▸ ACTION ITEM: Using the records that appear below, write out exactly the lines from the one with "ATOM 25 N N" through the one with "ATOM 86 O O", keeping both end lines.

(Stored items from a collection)
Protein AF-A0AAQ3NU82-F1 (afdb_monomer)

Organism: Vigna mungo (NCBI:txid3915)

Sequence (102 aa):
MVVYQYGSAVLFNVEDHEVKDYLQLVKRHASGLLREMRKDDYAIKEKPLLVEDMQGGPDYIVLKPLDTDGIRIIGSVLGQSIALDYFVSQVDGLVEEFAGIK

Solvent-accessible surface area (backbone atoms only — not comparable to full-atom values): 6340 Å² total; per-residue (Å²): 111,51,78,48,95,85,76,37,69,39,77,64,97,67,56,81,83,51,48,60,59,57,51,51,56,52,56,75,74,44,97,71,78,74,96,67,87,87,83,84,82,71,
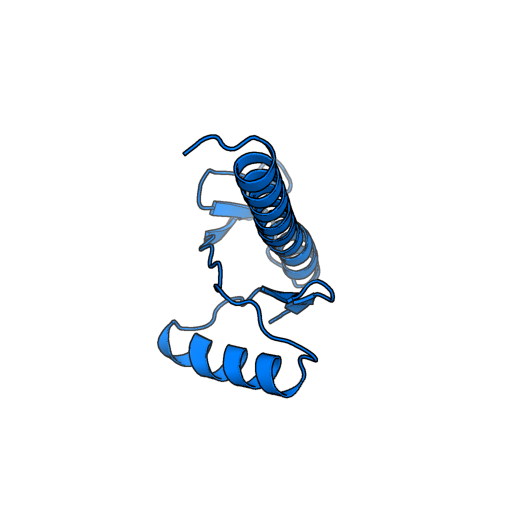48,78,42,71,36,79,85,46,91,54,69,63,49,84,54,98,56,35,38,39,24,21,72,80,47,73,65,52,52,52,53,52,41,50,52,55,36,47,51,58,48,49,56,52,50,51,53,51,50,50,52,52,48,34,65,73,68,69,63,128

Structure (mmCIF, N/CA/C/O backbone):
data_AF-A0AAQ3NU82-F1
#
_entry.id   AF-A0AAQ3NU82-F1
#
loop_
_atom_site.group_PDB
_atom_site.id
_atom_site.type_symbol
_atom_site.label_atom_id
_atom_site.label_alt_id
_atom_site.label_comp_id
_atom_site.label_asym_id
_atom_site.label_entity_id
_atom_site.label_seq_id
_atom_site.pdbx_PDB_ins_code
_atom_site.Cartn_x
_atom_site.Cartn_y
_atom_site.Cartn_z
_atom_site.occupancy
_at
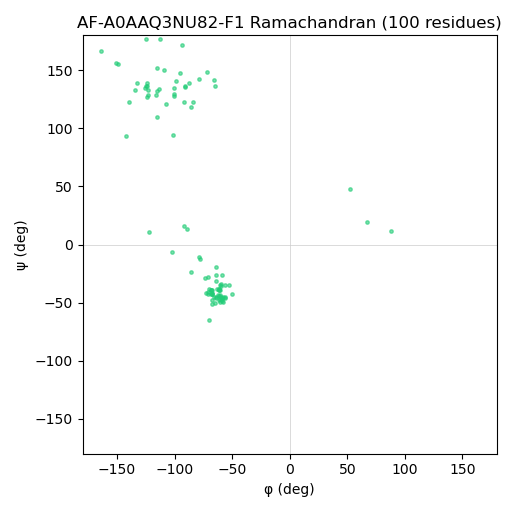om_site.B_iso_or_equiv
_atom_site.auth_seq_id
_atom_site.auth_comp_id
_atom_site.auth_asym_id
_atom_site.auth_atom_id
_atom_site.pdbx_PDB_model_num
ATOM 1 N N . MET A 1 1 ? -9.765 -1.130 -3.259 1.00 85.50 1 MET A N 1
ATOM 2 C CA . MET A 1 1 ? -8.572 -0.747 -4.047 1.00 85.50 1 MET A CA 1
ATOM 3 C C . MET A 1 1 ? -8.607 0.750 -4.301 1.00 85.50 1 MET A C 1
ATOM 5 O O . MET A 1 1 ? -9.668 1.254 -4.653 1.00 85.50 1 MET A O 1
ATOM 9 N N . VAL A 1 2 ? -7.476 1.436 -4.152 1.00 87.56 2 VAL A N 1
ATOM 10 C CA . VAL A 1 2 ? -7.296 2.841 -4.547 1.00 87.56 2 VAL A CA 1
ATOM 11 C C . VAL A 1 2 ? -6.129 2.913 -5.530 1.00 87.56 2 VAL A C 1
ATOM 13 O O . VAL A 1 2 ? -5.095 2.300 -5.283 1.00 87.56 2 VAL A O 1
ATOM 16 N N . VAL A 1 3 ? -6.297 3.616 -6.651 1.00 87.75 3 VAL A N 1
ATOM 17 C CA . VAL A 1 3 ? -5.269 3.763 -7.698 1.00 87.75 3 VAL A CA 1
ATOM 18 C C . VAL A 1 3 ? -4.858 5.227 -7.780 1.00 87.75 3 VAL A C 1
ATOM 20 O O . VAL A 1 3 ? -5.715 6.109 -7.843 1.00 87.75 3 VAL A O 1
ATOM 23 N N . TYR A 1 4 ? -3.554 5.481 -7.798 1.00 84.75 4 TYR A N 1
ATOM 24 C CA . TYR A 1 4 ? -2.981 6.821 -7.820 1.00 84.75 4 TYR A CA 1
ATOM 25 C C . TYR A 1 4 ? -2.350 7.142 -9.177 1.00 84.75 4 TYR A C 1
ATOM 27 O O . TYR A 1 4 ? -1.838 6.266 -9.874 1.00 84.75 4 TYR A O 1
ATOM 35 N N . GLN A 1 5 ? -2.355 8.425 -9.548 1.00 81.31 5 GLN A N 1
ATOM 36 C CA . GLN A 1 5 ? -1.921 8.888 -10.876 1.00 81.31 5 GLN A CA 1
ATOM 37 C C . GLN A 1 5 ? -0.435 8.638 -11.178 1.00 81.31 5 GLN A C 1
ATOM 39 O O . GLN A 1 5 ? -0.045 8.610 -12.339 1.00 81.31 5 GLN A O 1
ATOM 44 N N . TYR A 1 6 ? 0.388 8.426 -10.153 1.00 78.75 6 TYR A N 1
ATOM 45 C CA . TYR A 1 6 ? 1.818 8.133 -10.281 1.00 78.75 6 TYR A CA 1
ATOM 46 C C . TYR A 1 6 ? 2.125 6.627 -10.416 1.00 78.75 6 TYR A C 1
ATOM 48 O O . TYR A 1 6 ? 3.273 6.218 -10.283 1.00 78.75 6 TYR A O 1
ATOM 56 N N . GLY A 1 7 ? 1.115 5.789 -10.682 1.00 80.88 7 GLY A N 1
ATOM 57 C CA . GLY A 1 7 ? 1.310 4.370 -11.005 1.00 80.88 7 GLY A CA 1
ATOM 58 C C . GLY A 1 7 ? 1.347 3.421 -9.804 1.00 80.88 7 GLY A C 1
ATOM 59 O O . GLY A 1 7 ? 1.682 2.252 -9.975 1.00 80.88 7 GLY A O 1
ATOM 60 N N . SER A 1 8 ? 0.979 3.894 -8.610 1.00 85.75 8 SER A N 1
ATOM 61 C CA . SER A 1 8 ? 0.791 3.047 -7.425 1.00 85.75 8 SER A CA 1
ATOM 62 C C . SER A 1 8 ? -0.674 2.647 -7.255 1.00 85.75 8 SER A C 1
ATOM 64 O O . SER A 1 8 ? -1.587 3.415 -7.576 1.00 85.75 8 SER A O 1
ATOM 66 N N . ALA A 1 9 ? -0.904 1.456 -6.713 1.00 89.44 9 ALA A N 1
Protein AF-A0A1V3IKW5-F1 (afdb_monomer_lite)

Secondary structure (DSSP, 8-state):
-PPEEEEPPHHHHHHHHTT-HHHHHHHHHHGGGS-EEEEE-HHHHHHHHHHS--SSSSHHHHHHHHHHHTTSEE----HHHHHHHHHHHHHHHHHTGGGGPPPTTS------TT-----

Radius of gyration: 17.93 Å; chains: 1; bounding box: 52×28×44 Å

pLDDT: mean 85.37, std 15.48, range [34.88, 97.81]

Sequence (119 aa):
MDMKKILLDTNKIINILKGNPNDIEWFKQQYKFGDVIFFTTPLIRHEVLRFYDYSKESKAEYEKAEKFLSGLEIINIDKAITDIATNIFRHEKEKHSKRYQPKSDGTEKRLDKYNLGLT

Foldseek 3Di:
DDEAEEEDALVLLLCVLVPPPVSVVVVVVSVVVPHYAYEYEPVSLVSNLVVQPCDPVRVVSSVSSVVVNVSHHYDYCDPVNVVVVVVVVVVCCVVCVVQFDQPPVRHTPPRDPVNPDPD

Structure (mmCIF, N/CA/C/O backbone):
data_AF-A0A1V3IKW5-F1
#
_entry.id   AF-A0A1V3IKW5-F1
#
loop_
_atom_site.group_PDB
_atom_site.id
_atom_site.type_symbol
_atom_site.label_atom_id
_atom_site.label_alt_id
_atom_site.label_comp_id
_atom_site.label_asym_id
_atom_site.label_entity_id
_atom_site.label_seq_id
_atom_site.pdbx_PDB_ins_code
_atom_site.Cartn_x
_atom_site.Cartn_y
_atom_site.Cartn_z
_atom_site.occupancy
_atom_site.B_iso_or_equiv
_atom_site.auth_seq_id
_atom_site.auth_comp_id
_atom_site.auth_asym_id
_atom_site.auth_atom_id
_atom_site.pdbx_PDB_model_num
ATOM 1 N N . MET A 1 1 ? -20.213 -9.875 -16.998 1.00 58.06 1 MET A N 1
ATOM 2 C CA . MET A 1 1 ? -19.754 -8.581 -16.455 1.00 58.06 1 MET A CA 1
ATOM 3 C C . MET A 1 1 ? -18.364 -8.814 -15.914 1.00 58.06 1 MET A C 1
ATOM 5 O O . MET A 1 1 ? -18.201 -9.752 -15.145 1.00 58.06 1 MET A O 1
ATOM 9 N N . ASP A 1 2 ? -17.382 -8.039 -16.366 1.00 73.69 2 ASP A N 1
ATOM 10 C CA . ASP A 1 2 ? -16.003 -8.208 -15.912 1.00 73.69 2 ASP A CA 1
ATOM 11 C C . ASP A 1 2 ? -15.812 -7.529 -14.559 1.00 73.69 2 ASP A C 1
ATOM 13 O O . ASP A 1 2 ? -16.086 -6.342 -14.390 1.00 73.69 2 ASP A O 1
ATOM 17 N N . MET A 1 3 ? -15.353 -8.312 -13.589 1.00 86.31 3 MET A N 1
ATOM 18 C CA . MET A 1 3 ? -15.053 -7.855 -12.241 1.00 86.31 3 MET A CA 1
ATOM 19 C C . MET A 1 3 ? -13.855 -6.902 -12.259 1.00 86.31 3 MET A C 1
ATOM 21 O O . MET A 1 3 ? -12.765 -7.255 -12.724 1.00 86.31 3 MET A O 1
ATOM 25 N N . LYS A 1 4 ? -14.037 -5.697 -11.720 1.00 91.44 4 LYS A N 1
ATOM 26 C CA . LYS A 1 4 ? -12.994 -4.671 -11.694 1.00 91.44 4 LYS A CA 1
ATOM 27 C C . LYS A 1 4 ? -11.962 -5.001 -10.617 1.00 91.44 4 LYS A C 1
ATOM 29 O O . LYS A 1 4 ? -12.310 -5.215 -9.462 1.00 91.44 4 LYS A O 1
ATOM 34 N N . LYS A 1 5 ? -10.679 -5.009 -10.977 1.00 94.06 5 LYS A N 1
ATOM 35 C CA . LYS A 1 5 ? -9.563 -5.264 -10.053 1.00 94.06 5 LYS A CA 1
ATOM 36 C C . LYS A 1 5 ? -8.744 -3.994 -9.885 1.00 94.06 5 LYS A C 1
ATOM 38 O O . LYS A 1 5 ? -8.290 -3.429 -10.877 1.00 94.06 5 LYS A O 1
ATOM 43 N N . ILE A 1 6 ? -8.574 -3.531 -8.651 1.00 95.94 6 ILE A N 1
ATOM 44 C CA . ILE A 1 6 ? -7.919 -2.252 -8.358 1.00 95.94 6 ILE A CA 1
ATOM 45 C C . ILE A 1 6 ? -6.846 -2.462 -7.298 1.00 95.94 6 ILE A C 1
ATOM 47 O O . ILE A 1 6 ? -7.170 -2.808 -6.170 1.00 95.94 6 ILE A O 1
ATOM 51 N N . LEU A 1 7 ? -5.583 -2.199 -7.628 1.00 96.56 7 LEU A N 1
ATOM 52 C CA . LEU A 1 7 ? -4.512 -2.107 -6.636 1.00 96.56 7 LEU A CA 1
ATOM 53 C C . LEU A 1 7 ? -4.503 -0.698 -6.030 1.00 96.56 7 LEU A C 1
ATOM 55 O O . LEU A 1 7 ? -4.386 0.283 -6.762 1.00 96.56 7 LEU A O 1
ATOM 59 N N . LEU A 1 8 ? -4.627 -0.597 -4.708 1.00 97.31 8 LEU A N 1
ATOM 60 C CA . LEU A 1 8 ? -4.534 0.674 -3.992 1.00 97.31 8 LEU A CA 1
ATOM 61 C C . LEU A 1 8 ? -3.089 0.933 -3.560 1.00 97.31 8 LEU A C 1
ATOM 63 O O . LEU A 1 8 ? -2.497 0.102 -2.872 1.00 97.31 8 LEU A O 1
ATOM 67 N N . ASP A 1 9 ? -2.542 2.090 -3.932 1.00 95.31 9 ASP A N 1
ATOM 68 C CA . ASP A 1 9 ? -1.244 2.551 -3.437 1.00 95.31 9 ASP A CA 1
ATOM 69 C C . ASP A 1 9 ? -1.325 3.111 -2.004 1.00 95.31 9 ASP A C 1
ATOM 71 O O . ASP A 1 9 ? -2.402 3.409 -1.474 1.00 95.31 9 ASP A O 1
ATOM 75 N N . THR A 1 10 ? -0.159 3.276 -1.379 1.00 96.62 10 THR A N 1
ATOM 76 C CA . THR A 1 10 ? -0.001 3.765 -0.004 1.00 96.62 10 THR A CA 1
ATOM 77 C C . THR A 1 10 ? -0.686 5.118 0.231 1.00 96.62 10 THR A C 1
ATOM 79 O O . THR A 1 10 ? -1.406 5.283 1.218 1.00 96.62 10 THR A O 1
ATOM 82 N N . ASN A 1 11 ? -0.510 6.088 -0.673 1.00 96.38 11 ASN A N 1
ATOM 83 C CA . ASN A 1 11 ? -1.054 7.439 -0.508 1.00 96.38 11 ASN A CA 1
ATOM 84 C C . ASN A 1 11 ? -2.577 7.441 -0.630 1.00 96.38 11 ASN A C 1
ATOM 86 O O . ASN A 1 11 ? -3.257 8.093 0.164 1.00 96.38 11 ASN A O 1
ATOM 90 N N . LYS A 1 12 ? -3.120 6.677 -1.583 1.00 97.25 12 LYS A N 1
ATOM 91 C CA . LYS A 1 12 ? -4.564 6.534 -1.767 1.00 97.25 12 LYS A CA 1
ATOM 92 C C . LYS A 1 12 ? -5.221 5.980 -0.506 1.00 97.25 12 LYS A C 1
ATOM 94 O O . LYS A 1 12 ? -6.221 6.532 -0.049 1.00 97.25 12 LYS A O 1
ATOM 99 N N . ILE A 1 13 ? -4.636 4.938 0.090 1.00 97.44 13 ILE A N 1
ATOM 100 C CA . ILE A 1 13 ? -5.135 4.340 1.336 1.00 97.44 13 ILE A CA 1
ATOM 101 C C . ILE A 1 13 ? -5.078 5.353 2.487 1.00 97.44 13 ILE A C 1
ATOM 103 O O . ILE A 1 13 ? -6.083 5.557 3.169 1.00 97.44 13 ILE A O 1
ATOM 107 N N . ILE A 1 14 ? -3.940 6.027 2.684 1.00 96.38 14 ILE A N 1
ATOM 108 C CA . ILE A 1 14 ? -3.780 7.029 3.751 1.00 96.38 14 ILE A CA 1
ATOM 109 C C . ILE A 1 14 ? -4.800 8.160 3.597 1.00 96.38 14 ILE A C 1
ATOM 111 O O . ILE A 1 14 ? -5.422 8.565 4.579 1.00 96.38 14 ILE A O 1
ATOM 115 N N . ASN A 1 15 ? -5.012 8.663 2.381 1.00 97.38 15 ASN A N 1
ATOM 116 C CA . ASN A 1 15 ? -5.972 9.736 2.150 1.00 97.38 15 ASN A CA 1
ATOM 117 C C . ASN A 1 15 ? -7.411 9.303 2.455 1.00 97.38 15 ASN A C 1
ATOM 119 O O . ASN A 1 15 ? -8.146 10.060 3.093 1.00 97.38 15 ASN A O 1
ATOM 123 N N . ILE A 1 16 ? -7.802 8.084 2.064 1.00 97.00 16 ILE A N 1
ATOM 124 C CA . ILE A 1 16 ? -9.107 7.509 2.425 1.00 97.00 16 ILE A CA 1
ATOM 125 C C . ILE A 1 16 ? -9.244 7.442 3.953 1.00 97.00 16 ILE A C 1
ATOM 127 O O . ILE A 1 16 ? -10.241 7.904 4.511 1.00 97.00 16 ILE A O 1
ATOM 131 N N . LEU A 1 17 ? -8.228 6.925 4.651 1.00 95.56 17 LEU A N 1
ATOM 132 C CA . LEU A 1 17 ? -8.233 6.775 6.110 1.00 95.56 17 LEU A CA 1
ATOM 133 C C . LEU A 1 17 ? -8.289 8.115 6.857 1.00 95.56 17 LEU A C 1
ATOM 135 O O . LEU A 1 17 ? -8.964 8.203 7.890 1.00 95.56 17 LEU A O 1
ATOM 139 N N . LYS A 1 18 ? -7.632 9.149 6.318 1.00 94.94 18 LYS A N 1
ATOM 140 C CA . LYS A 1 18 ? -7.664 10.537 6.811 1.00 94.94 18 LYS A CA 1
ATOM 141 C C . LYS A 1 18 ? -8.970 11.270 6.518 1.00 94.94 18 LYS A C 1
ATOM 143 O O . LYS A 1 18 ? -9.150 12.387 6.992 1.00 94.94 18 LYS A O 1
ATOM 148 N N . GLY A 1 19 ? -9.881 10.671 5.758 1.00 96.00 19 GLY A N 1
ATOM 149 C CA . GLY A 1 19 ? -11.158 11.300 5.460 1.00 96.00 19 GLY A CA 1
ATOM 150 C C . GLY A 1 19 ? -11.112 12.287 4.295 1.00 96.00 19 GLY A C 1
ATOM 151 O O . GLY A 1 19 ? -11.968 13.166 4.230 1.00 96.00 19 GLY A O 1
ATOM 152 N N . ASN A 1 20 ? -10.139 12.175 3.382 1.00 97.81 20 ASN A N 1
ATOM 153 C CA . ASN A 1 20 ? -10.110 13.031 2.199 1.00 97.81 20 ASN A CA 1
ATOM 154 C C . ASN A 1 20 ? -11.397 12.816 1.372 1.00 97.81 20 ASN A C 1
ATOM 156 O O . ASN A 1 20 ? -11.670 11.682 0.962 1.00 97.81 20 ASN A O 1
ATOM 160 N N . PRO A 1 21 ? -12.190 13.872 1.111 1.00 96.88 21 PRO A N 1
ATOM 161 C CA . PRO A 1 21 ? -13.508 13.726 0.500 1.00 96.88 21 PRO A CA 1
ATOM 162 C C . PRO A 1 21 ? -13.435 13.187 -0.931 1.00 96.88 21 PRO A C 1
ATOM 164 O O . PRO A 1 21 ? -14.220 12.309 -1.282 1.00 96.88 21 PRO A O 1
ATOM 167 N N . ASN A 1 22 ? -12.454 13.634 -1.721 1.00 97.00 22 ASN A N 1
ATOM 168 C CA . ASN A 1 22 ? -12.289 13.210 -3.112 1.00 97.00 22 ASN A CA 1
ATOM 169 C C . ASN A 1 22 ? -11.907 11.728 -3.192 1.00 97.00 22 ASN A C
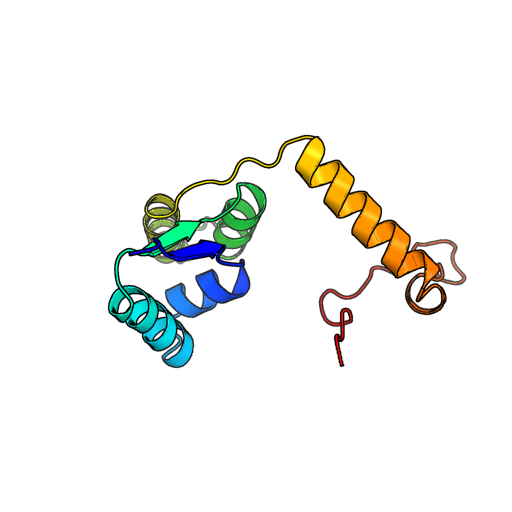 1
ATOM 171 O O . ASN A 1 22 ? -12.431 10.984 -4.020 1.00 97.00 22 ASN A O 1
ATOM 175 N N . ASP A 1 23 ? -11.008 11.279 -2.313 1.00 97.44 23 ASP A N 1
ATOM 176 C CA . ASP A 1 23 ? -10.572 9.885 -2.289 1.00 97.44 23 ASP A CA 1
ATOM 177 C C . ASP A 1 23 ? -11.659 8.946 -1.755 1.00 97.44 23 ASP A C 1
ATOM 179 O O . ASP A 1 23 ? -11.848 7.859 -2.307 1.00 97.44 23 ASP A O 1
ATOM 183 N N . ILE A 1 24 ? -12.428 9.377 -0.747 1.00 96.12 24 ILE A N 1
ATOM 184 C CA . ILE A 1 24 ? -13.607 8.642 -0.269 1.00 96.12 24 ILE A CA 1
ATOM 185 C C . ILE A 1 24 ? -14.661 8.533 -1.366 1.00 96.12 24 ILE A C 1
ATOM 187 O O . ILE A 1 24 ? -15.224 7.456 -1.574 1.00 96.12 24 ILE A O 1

▸ REPLY TO THE EXERCISE:
ATOM 25 N N . LYS A 1 4 ? -14.037 -5.697 -11.720 1.00 91.44 4 LYS A N 1
ATOM 26 C CA . LYS A 1 4 ? -12.994 -4.671 -11.694 1.00 91.44 4 LYS A CA 1
ATOM 27 C C . LYS A 1 4 ? -11.962 -5.001 -10.617 1.00 91.44 4 LYS A C 1
ATOM 29 O O . LYS A 1 4 ? -12.310 -5.215 -9.462 1.00 91.44 4 LYS A O 1
ATOM 34 N N . LYS A 1 5 ? -10.679 -5.009 -10.977 1.00 94.06 5 LYS A N 1
ATOM 35 C CA . LYS A 1 5 ? -9.563 -5.264 -10.053 1.00 94.06 5 LYS A CA 1
ATOM 36 C C . LYS A 1 5 ? -8.744 -3.994 -9.885 1.00 94.06 5 LYS A C 1
ATOM 38 O O . LYS A 1 5 ? -8.290 -3.429 -10.877 1.00 94.06 5 LYS A O 1
ATOM 43 N N . ILE A 1 6 ? -8.574 -3.531 -8.651 1.00 95.94 6 ILE A N 1
ATOM 44 C CA . ILE A 1 6 ? -7.919 -2.252 -8.358 1.00 95.94 6 ILE A CA 1
ATOM 45 C C . ILE A 1 6 ? -6.846 -2.462 -7.298 1.00 95.94 6 ILE A C 1
ATOM 47 O O . ILE A 1 6 ? -7.170 -2.808 -6.170 1.00 95.94 6 ILE A O 1
ATOM 51 N N . LEU A 1 7 ? -5.583 -2.199 -7.628 1.00 96.56 7 LEU A N 1
ATOM 52 C CA . LEU A 1 7 ? -4.512 -2.107 -6.636 1.00 96.56 7 LEU A CA 1
ATOM 53 C C . LEU A 1 7 ? -4.503 -0.698 -6.030 1.00 96.56 7 LEU A C 1
ATOM 55 O O . LEU A 1 7 ? -4.386 0.283 -6.762 1.00 96.56 7 LEU A O 1
ATOM 59 N N . LEU A 1 8 ? -4.627 -0.597 -4.708 1.00 97.31 8 LEU A N 1
ATOM 60 C CA . LEU A 1 8 ? -4.534 0.674 -3.992 1.00 97.31 8 LEU A CA 1
ATOM 61 C C . LEU A 1 8 ? -3.089 0.933 -3.560 1.00 97.31 8 LEU A C 1
ATOM 63 O O . LEU A 1 8 ? -2.497 0.102 -2.872 1.00 97.31 8 LEU A O 1
ATOM 67 N N . ASP A 1 9 ? -2.542 2.090 -3.932 1.00 95.31 9 ASP A N 1
ATOM 68 C CA . ASP A 1 9 ? -1.244 2.551 -3.437 1.00 95.31 9 ASP A CA 1
ATOM 69 C C . ASP A 1 9 ? -1.325 3.111 -2.004 1.00 95.31 9 ASP A C 1
ATOM 71 O O . ASP A 1 9 ? -2.402 3.409 -1.474 1.00 95.31 9 ASP A O 1
ATOM 75 N N . THR A 1 10 ? -0.159 3.276 -1.379 1.00 96.62 10 THR A N 1
ATOM 76 C CA . THR A 1 10 ? -0.001 3.765 -0.004 1.00 96.62 10 THR A CA 1
ATOM 77 C C . THR A 1 10 ? -0.686 5.118 0.231 1.00 96.62 10 THR A C 1
ATOM 79 O O . THR A 1 10 ? -1.406 5.283 1.218 1.00 96.62 10 THR A O 1
ATOM 82 N N . ASN A 1 11 ? -0.510 6.088 -0.673 1.00 96.38 11 ASN A N 1
ATOM 83 C CA . ASN A 1 11 ? -1.054 7.439 -0.508 1.00 96.38 11 ASN A CA 1
ATOM 84 C C . ASN A 1 11 ? -2.577 7.441 -0.630 1.00 96.38 11 ASN A C 1
ATOM 86 O O . ASN A 1 11 ? -3.257 8.093 0.164 1.00 96.38 11 ASN A O 1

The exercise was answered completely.